Abstract:
A computing apparatus that is capable of taking over processing from a primary computer. The computing apparatus includes a confirmation-based file system cache flush mechanism that prevents loss of uncommitted data during a primary computer failure and a filter driver that is capable of functioning as a network file system driver in a first mode of operation and as an invisible pass through to the underlying local file system driver in a second mode of operation. A computer system that includes a primary and a secondary computer that have these features is also disclosed.

Description:
FIELD OF THE INVENTION 
     The present invention relates to computer systems and, more specifically, to the transfer (or “fail-over”) of processes from a primary computer to a secondary computer during failure of the primary computer. 
     BACKGROUND OF THE INVENTION 
     A primary computer may be any computer that is the preferred application server in a group of two or more computers. A secondary computer may be any computer that takes over or provides “fail-over” protection for a failing primary computer. The secondary computer typically receives the physical file system, network identity and executing applications of the primary during a fail-over. Prior to fail-over, the secondary computer may be both an application processor and a standby computer or simply a standby computer. 
     In some paired, clustered or networked primary and secondary computer arrangements, the physical storage media may be a shared physical volume such as arbitrated and lockable shared disks. In other arrangements, the physical storage media for the primary and secondary computers may be separate physical volumes and include a network based file system volume replication scheme where the contents of the file system stored on the primary physical storage media is also copied to the secondary physical storage media. Representative primary and secondary computer arrangements include those described in U.S. Pat. No. 5,696,895, issued to Hemphill et al for Fault Tolerant Multiple Network Servers, U.S. Pat. No. 5,675,723, issued to Ekrot et al for Multi-Server Fault Tolerance Using In-Band Signaling and U.S. Pat. No. 5,157,663, issued to Major et al for a Fault Tolerant Computer System, as well as those commercially available from NCR Corporation (product name “LifeKeeper”) and Microsoft Corporation (product name “MS Cluster Server”). A network based file system volume replication scheme is also commercially available from NCR Corporation, assignee of the present application, under the product name “Extended Mirroring”. 
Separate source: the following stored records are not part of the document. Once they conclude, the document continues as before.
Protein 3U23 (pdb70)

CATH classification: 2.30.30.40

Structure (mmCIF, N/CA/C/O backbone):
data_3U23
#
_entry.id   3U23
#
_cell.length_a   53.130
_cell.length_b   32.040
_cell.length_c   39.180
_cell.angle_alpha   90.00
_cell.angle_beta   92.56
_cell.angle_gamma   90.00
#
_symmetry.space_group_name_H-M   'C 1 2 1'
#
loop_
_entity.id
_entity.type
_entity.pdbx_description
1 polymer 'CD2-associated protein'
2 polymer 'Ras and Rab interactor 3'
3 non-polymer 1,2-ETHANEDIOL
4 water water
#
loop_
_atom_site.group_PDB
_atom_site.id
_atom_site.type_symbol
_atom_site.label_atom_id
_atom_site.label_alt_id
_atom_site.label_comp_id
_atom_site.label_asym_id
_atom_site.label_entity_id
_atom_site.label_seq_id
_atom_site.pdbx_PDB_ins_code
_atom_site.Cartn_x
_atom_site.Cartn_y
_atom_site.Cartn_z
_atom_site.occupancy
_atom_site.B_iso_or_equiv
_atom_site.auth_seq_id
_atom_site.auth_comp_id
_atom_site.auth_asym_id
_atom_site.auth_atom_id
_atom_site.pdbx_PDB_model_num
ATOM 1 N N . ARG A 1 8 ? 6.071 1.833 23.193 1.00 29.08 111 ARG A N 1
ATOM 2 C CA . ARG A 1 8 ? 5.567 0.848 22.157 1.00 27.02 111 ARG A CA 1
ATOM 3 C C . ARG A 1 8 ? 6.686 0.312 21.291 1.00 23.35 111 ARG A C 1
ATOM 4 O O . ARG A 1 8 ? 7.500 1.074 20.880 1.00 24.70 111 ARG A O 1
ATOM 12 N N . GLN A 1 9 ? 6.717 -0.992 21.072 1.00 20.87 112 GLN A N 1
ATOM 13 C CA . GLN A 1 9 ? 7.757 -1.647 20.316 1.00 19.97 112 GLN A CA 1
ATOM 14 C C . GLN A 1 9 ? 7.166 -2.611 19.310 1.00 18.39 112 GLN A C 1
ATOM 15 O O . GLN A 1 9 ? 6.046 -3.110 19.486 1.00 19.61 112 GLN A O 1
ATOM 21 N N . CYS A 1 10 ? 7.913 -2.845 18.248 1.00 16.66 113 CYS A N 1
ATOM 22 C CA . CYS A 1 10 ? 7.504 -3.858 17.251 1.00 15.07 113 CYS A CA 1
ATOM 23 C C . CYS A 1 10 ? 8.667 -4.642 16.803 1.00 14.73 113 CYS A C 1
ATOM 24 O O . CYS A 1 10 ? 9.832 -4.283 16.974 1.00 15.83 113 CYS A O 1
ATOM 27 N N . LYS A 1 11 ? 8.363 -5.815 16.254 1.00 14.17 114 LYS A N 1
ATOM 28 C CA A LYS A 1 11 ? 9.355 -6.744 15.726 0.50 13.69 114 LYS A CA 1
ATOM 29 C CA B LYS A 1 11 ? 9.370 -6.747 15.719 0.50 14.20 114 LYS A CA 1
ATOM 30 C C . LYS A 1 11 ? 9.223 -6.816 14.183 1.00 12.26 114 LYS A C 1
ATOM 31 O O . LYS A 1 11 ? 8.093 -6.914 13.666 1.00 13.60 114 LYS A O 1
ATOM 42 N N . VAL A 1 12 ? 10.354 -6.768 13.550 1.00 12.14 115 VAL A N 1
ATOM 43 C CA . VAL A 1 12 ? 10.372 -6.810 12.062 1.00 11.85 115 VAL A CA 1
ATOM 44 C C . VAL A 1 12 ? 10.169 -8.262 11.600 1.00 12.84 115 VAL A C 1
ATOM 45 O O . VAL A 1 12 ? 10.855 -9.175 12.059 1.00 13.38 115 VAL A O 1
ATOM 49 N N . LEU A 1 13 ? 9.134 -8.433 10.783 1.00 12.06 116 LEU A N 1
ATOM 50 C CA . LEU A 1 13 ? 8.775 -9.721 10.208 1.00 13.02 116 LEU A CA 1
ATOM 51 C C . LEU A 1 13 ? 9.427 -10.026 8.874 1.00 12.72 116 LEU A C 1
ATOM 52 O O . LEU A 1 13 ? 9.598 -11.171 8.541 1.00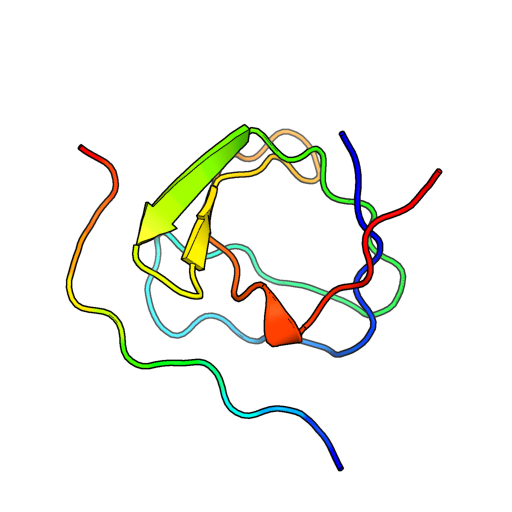 14.23 116 LEU A O 1
ATOM 57 N N . PHE A 1 14 ? 9.735 -8.978 8.117 1.00 13.09 117 PHE A N 1
ATOM 58 C CA . PHE A 1 14 ? 10.281 -9.051 6.764 1.00 12.71 117 PHE A CA 1
ATOM 59 C C . PHE A 1 14 ? 11.373 -8.053 6.555 1.00 11.60 117 PHE A C 1
ATOM 60 O O . PHE A 1 14 ? 11.242 -6.917 7.033 1.00 12.61 117 PHE A O 1
ATOM 68 N N . GLU A 1 15 ? 12.370 -8.384 5.806 1.00 12.33 118 GLU A N 1
ATOM 69 C CA . GLU A 1 15 ? 13.455 -7.511 5.431 1.00 12.13 118 GLU A CA 1
ATOM 70 C C . GLU A 1 15 ? 12.966 -6.295 4.696 1.00 11.47 118 GLU A C 1
ATOM 71 O O . GLU A 1 15 ? 12.002 -6.354 3.927 1.00 12.05 118 GLU A O 1
ATOM 77 N N . TYR A 1 16 ? 13.622 -5.157 4.928 1.00 11.97 119 TYR A N 1
ATOM 78 C CA . TYR A 1 16 ? 13.316 -3.960 4.135 1.00 11.65 119 TYR A CA 1
ATOM 79 C C . TYR A 1 16 ? 14.584 -3.279 3.772 1.00 11.64 119 TYR A C 1
ATOM 80 O O . TYR A 1 16 ? 15.357 -2.794 4.607 1.00 12.67 119 TYR A O 1
ATOM 89 N N . ILE A 1 17 ? 14.827 -3.162 2.447 1.00 11.77 120 ILE A N 1
ATOM 90 C CA . ILE A 1 17 ? 15.889 -2.439 1.868 1.00 12.82 120 ILE A CA 1
ATOM 91 C C . ILE A 1 17 ? 15.448 -1.031 1.522 1.00 12.07 120 ILE A C 1
ATOM 92 O O . ILE A 1 17 ? 14.462 -0.867 0.793 1.00 12.84 120 ILE A O 1
ATOM 97 N N . PRO A 1 18 ? 15.992 -0.010 2.182 1.00 12.17 121 PRO A N 1
ATOM 98 C CA . PRO A 1 18 ? 15.461 1.373 2.014 1.00 12.09 121 PRO A CA 1
ATOM 99 C C . PRO A 1 18 ? 15.448 1.839 0.564 1.00 11.99 121 PRO A C 1
ATOM 100 O O . PRO A 1 18 ? 16.302 1.505 -0.246 1.00 13.77 121 PRO A O 1
ATOM 104 N N . GLN A 1 19 ? 14.455 2.640 0.288 1.00 11.79 122 GLN A N 1
ATOM 105 C CA . GLN A 1 19 ? 14.263 3.335 -0.981 1.00 12.37 122 GLN A CA 1
ATOM 106 C C . GLN A 1 19 ? 14.596 4.813 -0.897 1.00 11.69 122 GLN A C 1
ATOM 107 O O . GLN A 1 19 ? 14.765 5.447 -1.951 1.00 12.31 122 GLN A O 1
ATOM 113 N N . ASN A 1 20 ? 14.682 5.379 0.298 1.00 11.88 123 ASN A N 1
ATOM 114 C CA . ASN A 1 20 ? 14.985 6.786 0.556 1.00 11.22 123 ASN A CA 1
ATOM 115 C C . ASN A 1 20 ? 15.910 6.802 1.773 1.00 12.39 123 ASN A C 1
ATOM 116 O O . ASN A 1 20 ? 15.745 5.971 2.670 1.00 12.95 123 ASN A O 1
ATOM 121 N N . GLU A 1 21 ? 16.755 7.779 1.858 1.00 13.01 124 GLU A N 1
ATOM 122 C CA . GLU A 1 21 ? 17.799 7.830 2.851 1.00 14.09 124 GLU A CA 1
ATOM 123 C C . GLU A 1 21 ? 17.239 8.036 4.285 1.00 13.34 124 GLU A C 1
ATOM 124 O O . GLU A 1 21 ? 17.960 7.721 5.227 1.00 16.54 124 GLU A O 1
ATOM 130 N N . ASP A 1 22 ? 16.023 8.521 4.427 1.00 12.27 125 ASP A N 1
ATOM 131 C CA . ASP A 1 22 ? 15.407 8.732 5.730 1.00 13.34 125 ASP A CA 1
ATOM 132 C C . ASP A 1 22 ? 14.728 7.483 6.268 1.00 13.51 125 ASP A C 1
ATOM 133 O O . ASP A 1 22 ? 14.124 7.552 7.337 1.00 15.54 125 ASP A O 1
ATOM 138 N N . GLU A 1 23 ? 14.795 6.357 5.553 1.00 12.50 126 GLU A N 1
ATOM 139 C CA . GLU A 1 23 ? 14.148 5.093 5.966 1.00 12.55 126 GLU A CA 1
ATOM 140 C C . GLU A 1 23 ? 15.193 4.213 6.638 1.00 11.92 126 GLU A C 1
ATOM 141 O O . GLU A 1 23 ? 16.358 4.128 6.251 1.00 14.36 126 GLU A O 1
ATOM 147 N N . LEU A 1 24 ? 14.747 3.499 7.669 1.00 11.43 127 LEU A N 1
ATOM 148 C CA . LEU A 1 24 ? 15.556 2.473 8.344 1.00 11.87 127 LEU A CA 1
ATOM 149 C C . LEU A 1 24 ? 15.738 1.225 7.446 1.00 11.05 127 LEU A C 1
ATOM 150 O O . LEU A 1 24 ? 14.798 0.819 6.790 1.00 13.35 127 LEU A O 1
ATOM 155 N N . GLU A 1 25 ? 16.922 0.675 7.507 1.00 12.54 128 GLU A N 1
ATOM 156 C CA . GLU A 1 25 ? 17.154 -0.672 6.958 1.00 13.42 128 GLU A CA 1
ATOM 157 C C . GLU A 1 25 ? 16.654 -1.669 8.018 1.00 13.44 128 GLU A C 1
ATOM 158 O O . GLU A 1 25 ? 17.078 -1.562 9.170 1.00 15.17 128 GLU A O 1
ATOM 164 N N . LEU A 1 26 ? 15.830 -2.593 7.628 1.00 12.31 129 LEU A N 1
ATOM 165 C CA . LEU A 1 26 ? 15.243 -3.580 8.533 1.00 11.43 129 LEU A CA 1
ATOM 166 C C . LEU A 1 26 ? 15.704 -4.971 8.168 1.00 12.50 129 LEU A C 1
ATOM 167 O O . LEU A 1 26 ? 15.733 -5.383 7.002 1.00 13.44 129 LEU A O 1
ATOM 172 N N . LYS A 1 27 ? 15.963 -5.754 9.203 1.00 13.03 130 LYS A N 1
ATOM 173 C CA . LYS A 1 27 ? 16.281 -7.180 9.109 1.00 14.16 130 LYS A CA 1
ATOM 174 C C . LYS A 1 27 ? 15.276 -7.939 9.955 1.00 14.21 130 LYS A C 1
ATOM 175 O O . LYS A 1 27 ? 14.863 -7.452 11.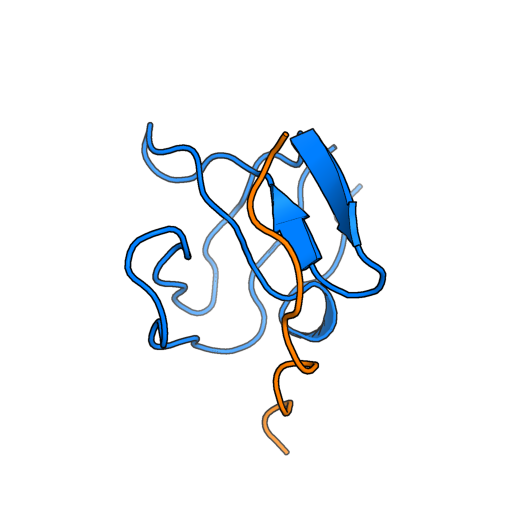010 1.00 13.89 130 LYS A O 1
ATOM 181 N N . VAL A 1 28 ? 14.889 -9.132 9.517 1.00 14.65 131 VAL A N 1
ATOM 182 C CA . VAL A 1 28 ? 13.966 -9.972 10.284 1.00 14.80 131 VAL A CA 1
ATOM 183 C C . VAL A 1 28 ? 14.498 -10.157 11.707 1.00 14.98 131 VAL A C 1
ATOM 184 O O . VAL A 1 28 ? 15.634 -10.468 11.920 1.00 16.21 131 VAL A O 1
ATOM 188 N N . GLY A 1 29 ? 13.648 -9.857 12.657 1.00 15.78 132 GLY A N 1
ATOM 189 C CA . GLY A 1 29 ? 13.956 -9.966 14.066 1.00 16.74 132 GLY A CA 1
ATOM 190 C C . GLY A 1 29 ? 14.349 -8.674 14.730 1.00 16.27 132 GLY A C 1
ATOM 191 O O . GLY A 1 29 ? 14.458 -8.622 15.982 1.00 16.94 132 GLY A O 1
ATOM 192 N N . ASP A 1 30 ? 14.644 -7.626 13.968 1.00 14.52 133 ASP A N 1
ATOM 193 C CA . ASP A 1 30 ? 14.921 -6.340 14.609 1.00 13.73 133 ASP A CA 1
ATOM 194 C C . ASP A 1 30 ? 13.766 -5.903 15.448 1.00 12.86 133 ASP A C 1
ATOM 195 O O . ASP A 1 30 ? 12.599 -6.081 15.113 1.00 14.22 133 ASP A O 1
ATOM 200 N N . ILE A 1 31 ? 14.064 -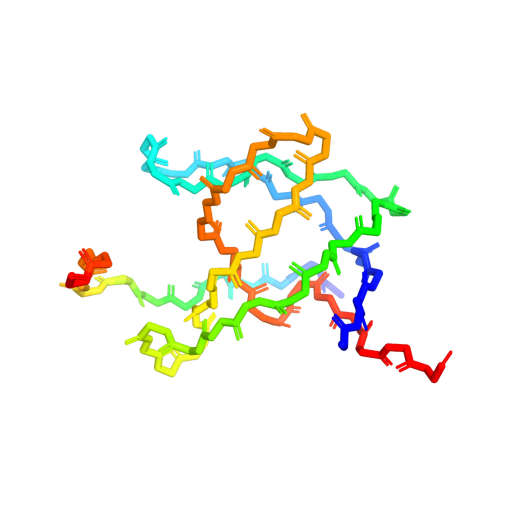5.252 16.576 1.00 14.01 134 ILE A N 1
ATOM 201 C CA . ILE A 1 31 ? 13.086 -4.632 17.447 1.00 14.67 134 ILE A CA 1
ATOM 202 C C . ILE A 1 31 ? 13.212 -3.093 17.320 1.00 15.14 134 ILE A C 1
ATOM 203 O O . ILE A 1 31 ? 14.280 -2.559 17.592 1.00 17.07 134 ILE A O 1
ATOM 208 N N . ILE A 1 32 ? 12.117 -2.494 16.924 1.00 13.76 135 ILE A N 1
ATOM 209 C CA . ILE A 1 32 ? 12.048 -1.045 16.713 1.00 14.35 135 ILE A CA 1
ATOM 210 C C . ILE A 1 32 ? 11.222 -0.458 17.868 1.00 14.09 135 ILE A C 1
ATOM 211 O O . ILE A 1 32 ? 10.116 -0.917 18.179 1.00 15.20 135 ILE A O 1
ATOM 216 N N . ASP A 1 33 ? 11.736 0.657 18.431 1.00 15.44 136 ASP A N 1
ATOM 217 C CA . ASP A 1 33 ? 10.975 1.455 19.386 1.00 15.48 136 ASP A CA 1
ATOM 218 C C . ASP A 1 33 ? 10.161 2.447 18.605 1.00 14.24 136 ASP A C 1
ATOM 219 O O . ASP A 1 33 ? 10.753 3.272 17.854 1.00 14.52 136 ASP A O 1
ATOM 224 N N . ILE A 1 34 ? 8.845 2.361 18.688 1.00 15.28 137 ILE A N 1
ATOM 225 C CA . ILE A 1 34 ? 7.953 3.151 17.877 1.00 15.65 137 ILE A CA 1
ATOM 226 C C . ILE A 1 34 ? 7.859 4.576 18.426 1.00 16.69 137 ILE A C 1
ATOM 227 O O . ILE A 1 34 ? 7.622 4.782 19.625 1.00 18.56 137 ILE A O 1
ATOM 232 N N . ASN A 1 35 ? 7.993 5.570 17.543 1.00 14.75 138 ASN A N 1
ATOM 233 C CA . ASN A 1 35 ? 7.762 6.961 17.886 1.00 16.30 138 ASN A CA 1
ATOM 234 C C . ASN A 1 35 ? 6.383 7.401 17.441 1.00 17.68 138 ASN A C 1
ATOM 235 O O . ASN A 1 35 ? 5.483 7.437 18.258 1.00 23.20 138 ASN A O 1
ATOM 240 N N . GLU A 1 36 ? 6.181 7.788 16.214 1.00 18.41 139 GLU A N 1
ATOM 241 C CA . GLU A 1 36 ? 4.893 8.296 15.760 1.00 20.74 139 GLU A CA 1
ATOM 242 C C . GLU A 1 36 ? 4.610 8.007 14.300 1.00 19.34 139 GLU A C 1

     While prior art fail-over schemes have beneficial aspects they also have disadvantageous aspects. One disadvantageous aspect is that a secondary computer cannot reliable access data within the cache or like memory of a failing primary computer. During conventional processing there is almost always data in the cache waiting to be written to the physical storage media. This data which often includes uncommitted or unwritten file system transactions is lost during failure of the primary computer (often resulting in file corruption and difficult or impossible system recovery). 
     Another disadvantageous aspect of prior art fail-over schemes relates to the transfer of computer identity. If the secondary machine is part of a cluster or network or the like and data processed by an application executing on the secondary computer is stored via a network file system owned by the primary computer, then the transfer of the network file system results in the secondary computer aliasing to the primary computer and a re-aliasing back to the secondary computer. This may cause irrational behavior in the network file system on the secondary computer during and after fail-over. 
     Hence a need exists to provide a manner of achieving fail-over from a primary to a secondary computer that protects data in the cache or like memory of the primary and permits the secondary computer to readily adopt the identity of the primary computer. 
     SUMMARY OF THE INVENTION 
     Accordingly, it is an object of the present invention to provide a computing device that is capable of taking over processing from another computing device in such a manner that data in the file system cache or like memory of the failing computing device is not lost. 
     It is another object of the present invention to provide a computing device with a filter driver that performs network file system transfers in a non-fail-over mode and switches to local file system transfers in a fail-over mode. 
     It is also an object of the present invention to provide a fail-over computing device that receives a physical media transfer confirmation before flushing corresponding data from its file system cache. 
     These and related objects of the present invention are achieved by use of a file system filter driver apparatus and method as described herein. 
     In one embodiment, the present invention provides within a computing device a file system filter driver that exists above the operating system&#39;s file system layer. This filter driver operates as a file system cache coherent network file system in normal mode, and after fail-over acts as a passive pass-through driver to the underlying physical file system. A file system cache flush algorithm is also preferably provided in conjunction with the filter driver so that network file system data transfers are not lost during a primary computer failure. 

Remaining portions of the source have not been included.